*** Block opens ***

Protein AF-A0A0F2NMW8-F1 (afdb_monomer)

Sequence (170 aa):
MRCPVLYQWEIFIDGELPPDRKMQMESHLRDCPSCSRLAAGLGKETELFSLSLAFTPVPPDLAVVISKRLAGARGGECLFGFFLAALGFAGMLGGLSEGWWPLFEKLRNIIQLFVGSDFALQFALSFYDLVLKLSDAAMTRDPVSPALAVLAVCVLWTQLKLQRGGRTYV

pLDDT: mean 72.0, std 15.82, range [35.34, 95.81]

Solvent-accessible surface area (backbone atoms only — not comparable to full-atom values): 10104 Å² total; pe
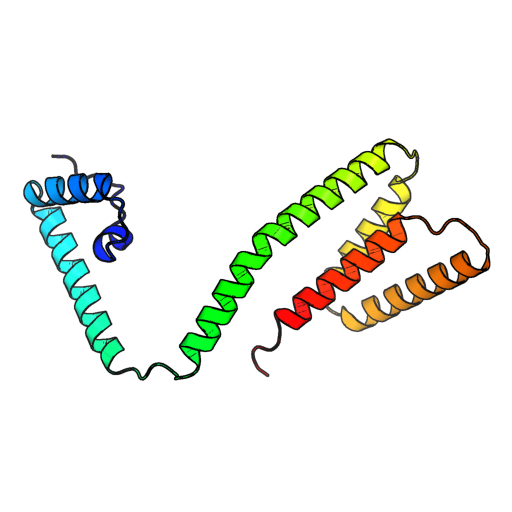r-residue (Å²): 133,84,79,74,91,79,70,61,55,68,43,52,74,74,63,70,45,57,70,74,59,42,54,53,49,55,52,47,38,75,76,30,70,69,58,35,53,49,52,53,50,53,51,50,52,53,50,52,49,52,60,63,49,69,76,54,84,75,62,87,60,49,64,59,53,51,51,53,49,55,57,52,55,68,54,46,61,61,53,51,51,51,50,54,51,52,50,51,52,51,51,58,57,52,76,75,48,96,73,54,68,71,54,53,54,53,50,49,54,52,58,59,57,70,77,48,96,65,51,71,63,55,48,52,53,52,50,49,54,49,51,50,54,52,52,51,33,61,71,70,69,50,83,71,56,68,66,58,58,51,50,52,50,54,53,54,47,53,52,54,51,47,64,75,71,62,84,79,81,133

Foldseek 3Di:
DDDDPDDPLVCLLVVNDPPVVVVVLVVVLVVDVVVVVVSVVVNVVVVVVCVVCVPPDDPPCVVVVVVVVVVVVVVVVVVVVVVVVVVVVVVVVVVVDDDCVVVVVVVVVVVVVCVDDPHPVVVVVVVVVLVVVVVVCVVVVNPPPVVSVVVVVVVVVVVVVCVVVDDDDD

Structure (mmCIF, N/CA/C/O backbone):
data_AF-A0A0F2NMW8-F1
#
_entry.id   AF-A0A0F2NMW8-F1
#
loop_
_atom_site.group_PDB
_atom_site.id
_atom_site.type_symbol
_atom_site.label_atom_id
_atom_site.label_alt_id
_atom_site.label_comp_id
_atom_site.label_asym_id
_atom_site.label_entity_id
_atom_site.label_seq_id
_atom_site.pdbx_PDB_ins_code
_atom_site.Cartn_x
_atom_site.Cartn_y
_atom_site.Cartn_z
_atom_site.occupancy
_atom_site.B_iso_or_equiv
_atom_site.auth_seq_id
_atom_site.auth_comp_id
_atom_site.auth_asym_id
_atom_site.auth_atom_id
_atom_site.pdbx_PDB_model_num
ATOM 1 N N . MET A 1 1 ? -31.605 9.527 10.996 1.00 60.56 1 MET A N 1
ATOM 2 C CA . MET A 1 1 ? -30.448 9.879 10.141 1.00 60.56 1 MET A CA 1
ATOM 3 C C . MET A 1 1 ? -30.041 8.647 9.345 1.00 60.56 1 MET A C 1
ATOM 5 O O . MET A 1 1 ? -30.049 7.564 9.916 1.00 60.56 1 MET A O 1
ATOM 9 N N . ARG A 1 2 ? -29.766 8.766 8.040 1.00 74.69 2 ARG A N 1
ATOM 10 C CA . ARG A 1 2 ? -29.255 7.635 7.244 1.00 74.69 2 ARG A CA 1
ATOM 11 C C . ARG A 1 2 ? -27.754 7.512 7.496 1.00 74.69 2 ARG A C 1
ATOM 13 O O . ARG A 1 2 ? -27.051 8.506 7.347 1.00 74.69 2 ARG A O 1
ATOM 20 N N . CYS A 1 3 ? -27.290 6.327 7.891 1.00 82.00 3 CYS A N 1
ATOM 21 C CA . CYS A 1 3 ? -25.860 6.047 7.993 1.00 82.00 3 CYS A CA 1
ATOM 22 C C . CYS A 1 3 ? -25.277 6.027 6.569 1.00 82.00 3 CYS A C 1
ATOM 24 O O . CYS A 1 3 ? -25.800 5.298 5.721 1.00 82.00 3 CYS A O 1
ATOM 26 N N . PRO A 1 4 ? -24.252 6.830 6.264 1.00 70.50 4 PRO A N 1
ATOM 27 C CA . PRO A 1 4 ? -23.560 6.774 4.986 1.00 70.50 4 PRO A CA 1
ATOM 28 C C . PRO A 1 4 ? -22.915 5.404 4.796 1.00 70.50 4 PRO A C 1
ATOM 30 O O . 
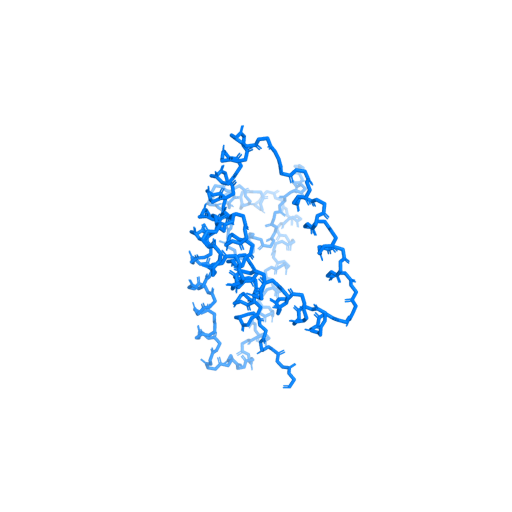PRO A 1 4 ? -22.157 4.935 5.638 1.00 70.50 4 PRO A O 1
ATOM 33 N N . VAL A 1 5 ? -23.205 4.772 3.662 1.00 70.31 5 VAL A N 1
ATOM 34 C CA . VAL A 1 5 ? -22.669 3.449 3.293 1.00 70.31 5 VAL A CA 1
ATOM 35 C C . VAL A 1 5 ? -21.157 3.509 2.991 1.00 70.31 5 VAL A C 1
ATOM 37 O O . VAL A 1 5 ? -20.495 2.484 2.928 1.00 70.31 5 VAL A O 1
ATOM 40 N N . LEU A 1 6 ? -20.593 4.713 2.825 1.00 66.00 6 LEU A N 1
ATOM 41 C CA . LEU A 1 6 ? -19.259 4.963 2.257 1.00 66.00 6 LEU A CA 1
ATOM 42 C C . LEU A 1 6 ? -18.220 5.470 3.262 1.00 66.00 6 LEU A C 1
ATOM 44 O O . LEU A 1 6 ? -17.261 6.144 2.883 1.00 66.00 6 LEU A O 1
ATOM 48 N N . TYR A 1 7 ? -18.395 5.188 4.547 1.00 70.75 7 TYR A N 1
ATOM 49 C CA . TYR A 1 7 ? -17.369 5.561 5.505 1.00 70.75 7 TYR A CA 1
ATOM 50 C C . TYR A 1 7 ? -16.180 4.602 5.421 1.00 70.75 7 TYR A C 1
ATOM 52 O O . TYR A 1 7 ? -16.288 3.414 5.710 1.00 70.75 7 TYR A O 1
ATOM 60 N N . GLN A 1 8 ? -15.047 5.151 4.977 1.00 87.00 8 GLN A N 1
ATOM 61 C CA . GLN A 1 8 ? -13.734 4.509 4.954 1.00 87.00 8 GLN A CA 1
ATOM 62 C C . GLN A 1 8 ? -13.223 4.380 6.396 1.00 87.00 8 GLN A C 1
ATOM 64 O O . GLN A 1 8 ? -12.379 5.159 6.834 1.00 87.00 8 GLN A O 1
ATOM 69 N N . TRP A 1 9 ? -13.816 3.457 7.159 1.00 89.56 9 TRP A N 1
ATOM 70 C CA . TRP A 1 9 ? -13.549 3.286 8.588 1.00 89.56 9 TRP A CA 1
ATOM 71 C C . TRP A 1 9 ? -12.073 3.037 8.876 1.00 89.56 9 TRP A C 1
ATOM 73 O O . TRP A 1 9 ? -11.543 3.673 9.774 1.00 89.56 9 TRP A O 1
ATOM 83 N N . GLU A 1 10 ? -11.415 2.203 8.073 1.00 88.62 10 GLU A N 1
ATOM 84 C CA . GLU A 1 10 ? -9.975 1.920 8.165 1.00 88.62 10 GLU A CA 1
ATOM 85 C C . GLU A 1 10 ? -9.160 3.224 8.152 1.00 88.62 10 GLU A C 1
ATOM 87 O O . GLU A 1 10 ? -8.490 3.560 9.120 1.00 88.62 10 GLU A O 1
ATOM 92 N N . ILE A 1 11 ? -9.373 4.057 7.130 1.00 91.31 11 ILE A N 1
ATOM 93 C CA . ILE A 1 11 ? -8.674 5.339 6.942 1.00 91.31 11 ILE A CA 1
ATOM 94 C C . ILE A 1 11 ? -8.985 6.336 8.073 1.00 91.31 11 ILE A C 1
ATOM 96 O O . ILE A 1 11 ? -8.141 7.145 8.459 1.00 91.31 11 ILE A O 1
ATOM 100 N N . PHE A 1 12 ? -10.207 6.313 8.614 1.00 92.62 12 PHE A N 1
ATOM 101 C CA . PHE A 1 12 ? -10.570 7.155 9.755 1.00 92.62 12 PHE A CA 1
ATOM 102 C C . PHE A 1 12 ? -9.888 6.706 11.052 1.00 92.62 12 PHE A C 1
ATOM 104 O O . PHE A 1 12 ? -9.382 7.558 11.782 1.00 92.62 12 PHE A O 1
ATOM 111 N N . ILE A 1 13 ? -9.866 5.401 11.327 1.00 93.31 13 ILE A N 1
ATOM 112 C CA . ILE A 1 13 ? -9.247 4.820 12.525 1.00 93.31 13 ILE A CA 1
ATOM 113 C C . ILE A 1 13 ? -7.724 4.992 12.486 1.00 93.31 13 ILE A C 1
ATOM 115 O O . ILE A 1 13 ? -7.138 5.349 13.506 1.00 93.31 13 ILE A O 1
ATOM 119 N N . ASP A 1 14 ? -7.109 4.866 11.309 1.00 91.38 14 ASP A N 1
ATOM 120 C CA . ASP A 1 14 ? -5.672 5.091 11.100 1.00 91.38 14 ASP A CA 1
ATOM 121 C C . ASP A 1 14 ? -5.286 6.585 11.134 1.00 91.38 14 ASP A C 1
ATOM 123 O O . ASP A 1 14 ? -4.108 6.941 11.139 1.00 91.38 14 ASP A O 1
ATOM 127 N N . GLY A 1 15 ? -6.271 7.491 11.188 1.00 92.94 15 GLY A N 1
ATOM 128 C CA . GLY A 1 15 ? -6.045 8.936 11.245 1.00 92.94 15 GLY A CA 1
ATOM 129 C C . GLY A 1 15 ? -5.605 9.562 9.916 1.00 92.94 15 GLY A C 1
ATOM 130 O O . GLY A 1 15 ? -5.199 10.723 9.897 1.00 92.94 15 GLY A O 1
ATOM 131 N N . GLU A 1 16 ? -5.725 8.831 8.809 1.00 94.38 16 GLU A N 1
ATOM 132 C CA . GLU A 1 16 ? -5.317 9.250 7.462 1.00 94.38 16 GLU A CA 1
ATOM 133 C C . GLU A 1 16 ? -6.412 10.024 6.707 1.00 94.38 16 GLU A C 1
ATOM 135 O O . GLU A 1 16 ? -6.221 10.489 5.580 1.00 94.38 16 GLU A O 1
ATOM 140 N N . LEU A 1 17 ? -7.589 10.182 7.316 1.00 93.00 17 LEU A N 1
ATOM 141 C CA . LEU A 1 17 ? -8.707 10.874 6.689 1.00 93.00 17 LEU A CA 1
ATOM 142 C C . LEU A 1 17 ? -8.407 12.385 6.547 1.00 93.00 17 LEU A C 1
ATOM 144 O O . LEU A 1 17 ? -8.026 13.025 7.533 1.00 93.00 17 LEU A O 1
ATOM 148 N N . PRO A 1 18 ? -8.648 13.003 5.371 1.00 93.50 18 PRO A N 1
ATOM 149 C CA . PRO A 1 18 ? -8.476 14.444 5.196 1.00 93.50 18 PRO A CA 1
ATOM 150 C C . PRO A 1 18 ? -9.285 15.262 6.222 1.00 93.50 18 PRO A C 1
ATOM 152 O O . PRO A 1 18 ? -10.404 14.852 6.555 1.00 93.50 18 PRO A O 1
ATOM 155 N N . PRO A 1 19 ? -8.795 16.436 6.676 1.00 94.12 19 PRO A N 1
ATOM 156 C CA . PRO A 1 19 ? -9.408 17.203 7.769 1.00 94.12 19 PRO A CA 1
ATOM 157 C C . PRO A 1 19 ? -10.910 17.475 7.597 1.00 94.12 19 PRO A C 1
ATOM 159 O O . PRO A 1 19 ? -11.687 17.261 8.528 1.00 94.12 19 PRO A O 1
ATOM 162 N N . ASP A 1 20 ? -11.339 17.853 6.391 1.00 92.62 20 ASP A N 1
ATOM 163 C CA . ASP A 1 20 ? -12.748 18.149 6.095 1.00 92.62 20 ASP A CA 1
ATOM 164 C C . ASP A 1 20 ? -13.646 16.918 6.273 1.00 92.62 20 ASP A C 1
ATOM 166 O O . ASP A 1 20 ? -14.746 16.994 6.824 1.00 92.62 20 ASP A O 1
ATOM 170 N N . ARG A 1 21 ? -13.164 15.748 5.838 1.00 91.56 21 ARG A N 1
ATOM 171 C CA . ARG A 1 21 ? -13.888 14.478 5.973 1.00 91.56 21 ARG A CA 1
ATOM 172 C C . ARG A 1 21 ? -13.860 13.971 7.409 1.00 91.56 21 ARG A C 1
ATOM 174 O O . ARG A 1 21 ? -14.850 13.397 7.860 1.00 91.56 21 ARG A O 1
ATOM 181 N N . LYS A 1 22 ? -12.762 14.211 8.132 1.00 94.00 22 LYS A N 1
ATOM 182 C CA . LYS A 1 22 ? -12.634 13.874 9.554 1.00 94.00 22 LYS A CA 1
ATOM 183 C C . LYS A 1 22 ? -13.682 14.615 10.374 1.00 94.00 22 LYS A C 1
ATOM 185 O O . LYS A 1 22 ? -14.416 13.979 11.123 1.00 94.00 22 LYS A O 1
ATOM 190 N N . MET A 1 23 ? -13.844 15.916 10.143 1.00 93.88 23 MET A N 1
ATOM 191 C CA . MET A 1 23 ? -14.857 16.721 10.827 1.00 93.88 23 MET A CA 1
ATOM 192 C C . MET A 1 23 ? -16.286 16.235 10.537 1.00 93.88 23 MET A C 1
ATOM 194 O O . MET A 1 23 ? -17.111 16.157 11.449 1.00 93.88 23 MET A O 1
ATOM 198 N N . GLN A 1 24 ? -16.583 15.863 9.287 1.00 92.31 24 GLN A N 1
ATOM 199 C CA . GLN A 1 24 ? -17.886 15.295 8.917 1.00 92.31 24 GLN A CA 1
ATOM 200 C C . GLN A 1 24 ? -18.152 13.955 9.614 1.00 92.31 24 GLN A C 1
ATOM 202 O O . GLN A 1 24 ? -19.253 13.740 10.122 1.00 92.31 24 GLN A O 1
ATOM 207 N N . MET A 1 25 ? -17.149 13.072 9.667 1.00 92.81 25 MET A N 1
ATOM 208 C CA . MET A 1 25 ? -17.237 11.798 10.380 1.00 92.81 25 MET A CA 1
ATOM 209 C C . MET A 1 25 ? -17.473 12.021 11.874 1.00 92.81 25 MET A C 1
ATOM 211 O O . MET A 1 25 ? -18.414 11.472 12.435 1.00 92.81 25 MET A O 1
ATOM 215 N N . GLU A 1 26 ? -16.665 12.860 12.518 1.00 94.12 26 GLU A N 1
ATOM 216 C CA . GLU A 1 26 ? -16.796 13.161 13.945 1.00 94.12 26 GLU A CA 1
ATOM 217 C C . GLU A 1 26 ? -18.162 13.766 14.272 1.00 94.12 26 GLU A C 1
ATOM 219 O O . GLU A 1 26 ? -18.775 13.401 15.275 1.00 94.12 26 GLU A O 1
ATOM 224 N N . SER A 1 27 ? -18.683 14.643 13.408 1.00 94.69 27 SER A N 1
ATOM 225 C CA . SER A 1 27 ? -20.040 15.163 13.565 1.00 94.69 27 SER A CA 1
ATOM 226 C C . SER A 1 27 ? -21.085 14.058 13.480 1.00 94.69 27 SER A C 1
ATOM 228 O O . SER A 1 27 ? -21.958 13.986 14.337 1.00 94.69 27 SER A O 1
ATOM 230 N N . HIS A 1 28 ? -20.970 13.157 12.505 1.00 93.06 28 HIS A N 1
ATOM 231 C CA . HIS A 1 28 ? -21.875 12.020 12.388 1.00 93.06 28 HIS A CA 1
ATOM 232 C C . HIS A 1 28 ? -21.815 11.089 13.610 1.00 93.06 28 HIS A C 1
ATOM 234 O O . HIS A 1 28 ? -22.852 10.629 14.084 1.00 93.06 28 HIS A O 1
ATOM 240 N N . LEU A 1 29 ? -20.619 10.830 14.148 1.00 94.38 29 LEU A N 1
ATOM 241 C CA . LEU A 1 29 ? -20.425 9.977 15.324 1.00 94.38 29 LEU A CA 1
ATOM 242 C C . LEU A 1 29 ? -21.058 10.558 16.594 1.00 94.38 29 LEU A C 1
ATOM 244 O O . LEU A 1 29 ? -21.482 9.785 17.451 1.00 94.38 29 LEU A O 1
ATOM 248 N N . ARG A 1 30 ? -21.164 11.890 16.709 1.00 95.81 30 ARG A N 1
ATOM 249 C CA . ARG A 1 30 ? -21.905 12.541 17.804 1.00 95.81 30 ARG A CA 1
ATOM 250 C C . ARG A 1 30 ? -23.407 12.272 17.723 1.00 95.81 30 ARG A C 1
ATOM 252 O O . ARG A 1 30 ? -24.041 12.065 18.752 1.00 95.81 30 ARG A O 1
ATOM 259 N N . ASP A 1 31 ? -23.948 12.221 16.510 1.00 94.94 31 ASP A N 1
ATOM 260 C CA . ASP A 1 31 ? -25.391 12.119 16.284 1.00 94.94 31 ASP A CA 1
ATOM 261 C C . ASP A 1 31 ? -25.886 10.673 16.078 1.00 94.94 31 ASP A C 1
ATOM 263 O O . ASP A 1 31 ? -27.088 10.400 16.141 1.00 94.94 31 ASP A O 1
ATOM 267 N N . CYS A 1 32 ? -24.980 9.722 15.822 1.00 95.12 32 CYS A N 1
ATOM 268 C CA . CYS A 1 32 ? -25.308 8.336 15.489 1.00 95.12 32 CYS A CA 1
ATOM 269 C C . CYS A 1 32 ? -24.673 7.319 16.465 1.00 95.12 32 CYS A C 1
ATOM 271 O O . CYS A 1 32 ? -23.542 6.865 16.255 1.00 95.12 32 CYS A O 1
ATOM 273 N N . PRO A 1 33 ? -25.415 6.856 17.494 1.00 94.75 33 PRO A N 1
ATOM 274 C CA . PRO A 1 33 ? -24.895 5.925 18.502 1.00 94.75 33 PRO A CA 1
ATOM 275 C C . PRO A 1 33 ? -24.460 4.556 17.958 1.00 94.75 33 PRO A C 1
ATOM 277 O O . PRO A 1 33 ? -23.612 3.890 18.553 1.00 94.75 33 PRO A O 1
ATOM 280 N N . SER A 1 34 ? -25.045 4.085 16.851 1.00 93.62 34 SER A N 1
AT
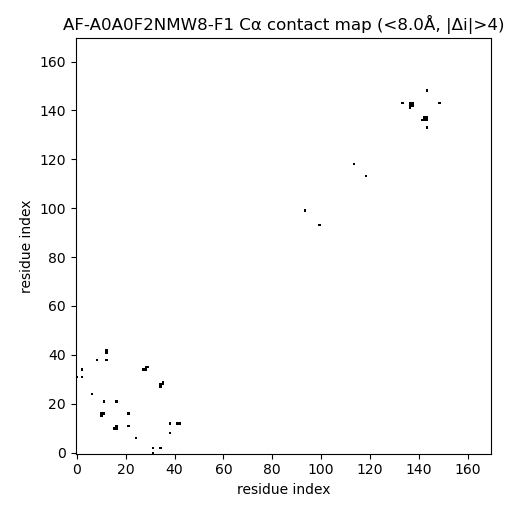OM 281 C CA . SER A 1 34 ? -24.627 2.830 16.210 1.00 93.62 34 SER A CA 1
ATOM 282 C C . SER A 1 34 ? -23.238 2.954 15.591 1.00 93.62 34 SER A C 1
ATOM 284 O O . SER A 1 34 ? -22.393 2.097 15.831 1.00 93.62 34 SER A O 1
ATOM 286 N N . CYS A 1 35 ? -22.984 4.037 14.856 1.00 94.12 35 CYS A N 1
ATOM 287 C CA . CYS A 1 35 ? -21.684 4.302 14.247 1.00 94.12 35 CYS A CA 1
ATOM 288 C C . CYS A 1 35 ? -20.621 4.640 15.300 1.00 94.12 35 CYS A C 1
ATOM 290 O O . CYS A 1 35 ? -19.490 4.188 15.176 1.00 94.12 35 CYS A O 1
ATOM 292 N N . SER A 1 36 ? -20.996 5.337 16.378 1.00 94.94 36 SER A N 1
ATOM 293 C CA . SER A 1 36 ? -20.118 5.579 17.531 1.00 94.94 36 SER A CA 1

*** Block closes ***

Where a line in the material above holds "backbone", copy that line.

Solvent-accessible surface area (backbone atoms only — not comparable to full-atom values): 10104 Å² total; pe
Structure (mmCIF, N/CA/C/O backbone):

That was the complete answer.